Иона Эммануилович тепло попрощался со своими боевыми соратниками, сказав каждому несколько задушевных слов. В ответ раненые клялись во что бы то ни стало разыскать свою дивизию не то что под Петроградом, а и на краю света, вернуться в нее, чтобы продолжать громить контру.
В полутемном углу коридора, отгороженная бязевой занавеской от сквозняков, на жестком топчане неподвижно лежала Настя Рубан. Адъютанта командира Особого полка без признаков жизни подобрали санитары в канаве за Колонщиной. Клинок прошелся по ее плечу, вторым ударом деникинец рассек Насте голову.
С топчана на Якира из пропитанной кровью марлевой рамки смотрели наполненные безмолвной грустью голубые глаза. Этот выразительный взгляд говорил лучше всяких слов.
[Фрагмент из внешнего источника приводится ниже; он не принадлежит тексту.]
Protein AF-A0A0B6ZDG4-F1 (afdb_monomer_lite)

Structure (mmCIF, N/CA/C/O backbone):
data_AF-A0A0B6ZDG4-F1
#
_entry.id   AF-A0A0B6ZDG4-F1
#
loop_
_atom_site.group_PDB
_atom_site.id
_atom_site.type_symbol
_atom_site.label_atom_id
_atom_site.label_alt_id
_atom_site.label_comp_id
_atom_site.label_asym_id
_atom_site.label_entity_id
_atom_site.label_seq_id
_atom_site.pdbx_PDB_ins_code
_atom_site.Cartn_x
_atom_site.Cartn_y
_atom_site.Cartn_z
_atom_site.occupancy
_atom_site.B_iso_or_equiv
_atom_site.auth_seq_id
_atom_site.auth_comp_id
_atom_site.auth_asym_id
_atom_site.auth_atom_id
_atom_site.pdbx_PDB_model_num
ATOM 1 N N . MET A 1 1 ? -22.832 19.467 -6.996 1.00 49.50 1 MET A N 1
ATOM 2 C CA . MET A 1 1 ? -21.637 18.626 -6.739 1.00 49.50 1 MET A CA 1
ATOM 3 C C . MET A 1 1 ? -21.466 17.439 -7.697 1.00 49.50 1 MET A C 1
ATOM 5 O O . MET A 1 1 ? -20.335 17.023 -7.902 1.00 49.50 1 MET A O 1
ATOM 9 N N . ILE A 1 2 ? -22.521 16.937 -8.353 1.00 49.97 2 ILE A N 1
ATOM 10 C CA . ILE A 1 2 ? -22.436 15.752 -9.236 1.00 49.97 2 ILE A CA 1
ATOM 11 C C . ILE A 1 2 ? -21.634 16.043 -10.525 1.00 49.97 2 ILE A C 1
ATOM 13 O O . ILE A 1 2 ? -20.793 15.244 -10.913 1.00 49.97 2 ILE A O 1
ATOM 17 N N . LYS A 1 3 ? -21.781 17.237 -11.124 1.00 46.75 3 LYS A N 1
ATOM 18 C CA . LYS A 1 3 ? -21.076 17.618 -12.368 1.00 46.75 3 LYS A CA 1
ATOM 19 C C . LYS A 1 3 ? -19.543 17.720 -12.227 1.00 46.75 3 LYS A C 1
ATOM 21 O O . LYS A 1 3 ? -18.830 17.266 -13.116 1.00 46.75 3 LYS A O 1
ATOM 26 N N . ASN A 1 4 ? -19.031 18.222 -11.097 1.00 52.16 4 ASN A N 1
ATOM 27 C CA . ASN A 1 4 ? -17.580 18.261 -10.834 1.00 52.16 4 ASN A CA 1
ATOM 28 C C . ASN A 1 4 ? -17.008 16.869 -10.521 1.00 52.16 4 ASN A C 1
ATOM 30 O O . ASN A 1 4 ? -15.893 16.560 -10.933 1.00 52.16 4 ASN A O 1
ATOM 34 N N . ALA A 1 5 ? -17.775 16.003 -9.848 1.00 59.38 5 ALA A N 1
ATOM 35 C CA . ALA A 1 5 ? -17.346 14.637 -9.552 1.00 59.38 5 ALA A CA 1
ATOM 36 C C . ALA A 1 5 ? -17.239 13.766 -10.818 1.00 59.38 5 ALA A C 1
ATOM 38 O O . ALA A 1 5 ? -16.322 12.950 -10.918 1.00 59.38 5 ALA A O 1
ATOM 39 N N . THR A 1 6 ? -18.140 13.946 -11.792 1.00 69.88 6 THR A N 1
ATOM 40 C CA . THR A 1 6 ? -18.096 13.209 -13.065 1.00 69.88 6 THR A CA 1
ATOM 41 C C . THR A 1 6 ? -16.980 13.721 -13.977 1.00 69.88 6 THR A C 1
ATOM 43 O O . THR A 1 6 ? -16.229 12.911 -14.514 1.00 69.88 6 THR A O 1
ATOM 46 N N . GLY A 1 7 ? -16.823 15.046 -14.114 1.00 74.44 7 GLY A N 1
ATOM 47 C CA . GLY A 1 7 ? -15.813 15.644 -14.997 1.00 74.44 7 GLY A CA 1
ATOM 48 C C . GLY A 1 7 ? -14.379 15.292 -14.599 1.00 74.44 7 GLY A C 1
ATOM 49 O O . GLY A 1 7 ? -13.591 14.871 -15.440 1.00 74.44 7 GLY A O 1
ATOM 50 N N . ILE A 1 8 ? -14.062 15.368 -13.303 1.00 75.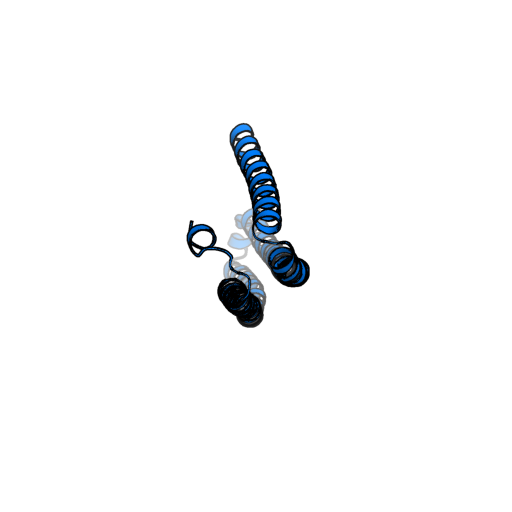69 8 ILE A N 1
ATOM 51 C CA . ILE A 1 8 ? -12.722 15.036 -12.797 1.00 75.69 8 ILE A CA 1
ATOM 52 C C . ILE A 1 8 ? -12.441 13.533 -12.930 1.00 75.69 8 ILE A C 1
ATOM 54 O O . ILE A 1 8 ? -11.350 13.152 -13.340 1.00 75.69 8 ILE A O 1
ATOM 58 N N . ARG A 1 9 ? -13.417 12.655 -12.653 1.00 75.25 9 ARG A N 1
ATOM 59 C CA . ARG A 1 9 ? -13.222 11.200 -12.821 1.00 75.25 9 ARG A CA 1
ATOM 60 C C . ARG A 1 9 ? -13.000 10.812 -14.274 1.00 75.25 9 ARG A C 1
ATOM 62 O O . ARG A 1 9 ? -12.117 10.008 -14.548 1.00 75.25 9 ARG A O 1
ATOM 69 N N . LEU A 1 10 ? -13.768 11.392 -15.194 1.00 80.31 10 LEU A N 1
ATOM 70 C CA . LEU A 1 10 ? -13.573 11.170 -16.625 1.00 80.31 10 LEU A CA 1
ATOM 71 C C . LEU A 1 10 ? -12.200 11.672 -17.078 1.00 80.31 10 LEU A C 1
ATOM 73 O O . LEU A 1 10 ? -11.501 10.944 -17.775 1.00 80.31 10 LEU A O 1
ATOM 77 N N . ALA A 1 11 ? -11.779 12.855 -16.621 1.00 81.00 11 ALA A N 1
ATOM 78 C CA . ALA A 1 11 ? -10.450 13.384 -16.915 1.00 81.00 11 ALA A CA 1
ATOM 79 C C . ALA A 1 11 ? -9.331 12.448 -16.425 1.00 81.00 11 ALA A C 1
ATOM 81 O O . ALA A 1 11 ? -8.405 12.169 -17.180 1.00 81.00 11 ALA A O 1
ATOM 82 N N . VAL A 1 12 ? -9.447 11.891 -15.214 1.00 82.12 12 VAL A N 1
ATOM 83 C CA . VAL A 1 12 ? -8.474 10.927 -14.665 1.00 82.12 12 VAL A CA 1
ATOM 84 C C . VAL A 1 12 ? -8.441 9.627 -15.473 1.00 82.12 12 VAL A C 1
ATOM 86 O O . VAL A 1 12 ? -7.365 9.081 -15.714 1.00 82.12 12 VAL A O 1
ATOM 89 N N . ILE A 1 13 ? -9.594 9.129 -15.927 1.00 82.31 13 ILE A N 1
ATOM 90 C CA . ILE A 1 13 ? -9.663 7.920 -16.762 1.00 82.31 13 ILE A CA 1
ATOM 91 C C . ILE A 1 13 ? -8.986 8.173 -18.111 1.00 82.31 13 ILE A C 1
ATOM 93 O O . ILE A 1 13 ? -8.138 7.387 -18.528 1.00 82.31 13 ILE A O 1
ATOM 97 N N . VAL A 1 14 ? -9.317 9.287 -18.767 1.00 85.75 14 VAL A N 1
ATOM 98 C CA . VAL A 1 14 ? -8.721 9.665 -20.054 1.00 85.75 14 VAL A CA 1
ATOM 99 C C . VAL A 1 14 ? -7.217 9.870 -19.911 1.00 85.75 14 VAL A C 1
ATOM 101 O O . VAL A 1 14 ? -6.458 9.328 -20.705 1.00 85.75 14 VAL A O 1
ATOM 104 N N . GLN A 1 15 ? -6.769 10.579 -18.874 1.00 81.25 15 GLN A N 1
ATOM 105 C CA . GLN A 1 15 ? -5.347 10.763 -18.589 1.00 81.25 15 GLN A CA 1
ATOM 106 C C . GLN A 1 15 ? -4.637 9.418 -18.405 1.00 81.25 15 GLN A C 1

Якир приник губами к плотно забинтованной голове Насти. Затем стал гладить ее тонкую руку. Поднес ее губам. Дрогнули веки раненой, светлая влага затянула ее глаза.
— Держись, Настя! — сказал Иона Эммануилович. — Не только я, вся наша боевая дивизия просит тебя: держись!..
Не в силах вымолвить слова, Настя в знак согласия прикрыла глаза.
На лестнице Якир встретил Анулова. Он с трудом нес раздобытую где-то для своего раненого адъютанта пружинную кровать.
Часть вторая
К рубежам страны
1. Антициклон
Ликвидация вражеской авантюры на подступах к Петрограду завершилась быстро. Сыны далекого юга, внеся свою посильную лепту в дело разгрома генерала Юденича, снова двинулись на деникинский фронт. Декабрь застал дивизию Якира на Украине.
Сумасбродная деникинская затея захватить Москву, пользуясь численным превосходством конницы, к тому времени окончательно провалилась. Теперь Красная Армия, усиленная притоком добровольцев-коммунистов и рабочих, гнала контрреволюционные полчища от Орла и Воронежа на юг. Блестяще оправдал себя призыв партии Ленина «Пролетарий, на коня!». Против белоказачьей кавалерии нерушимой стеной стала молодая Красная конница.
12 декабря, на другой день после освобождения Полтавы, Якир собрал в своем штабе командиров бригад. На длинном пути от Глухова до Ворсклы, когда советские войска дни и ночи преследовали деникинцев, отрывать комбригов от боевых частей не было возможности. Сейчас, с выходом передовых подразделений на линию Днепра, наступила некоторая естественная пауза. Начдив воспользовался ею, чтобы обсудить с командирами неотложные вопросы.
В холодном номере гостиницы «Реноме» за сдвинутыми столами кроме Якира сидели новый комиссар дивизии Иван Клименко — бывший председатель Одесского губисполкома, начальник штаба Гарькавый, недавно назначенные командирами бригад Левензон и Голубенко, командир кавалерийского полка Михай Няга. Не было среди собравшихся лишь Котовского. Во время боев с Юденичем под Петроградом он заболел и остался в гатчинском госпитале. Вместо него теперь командовал второй бригадой начальник штаба, бывший царский капитан Каменский, о котором Григорий Иванович не раз говорил: кремень-человек.
Вглядываясь в лица командиров воспаленными от постоянного недосыпания глазами, Якир вынул из-за пояса карту, развернул ее на столе.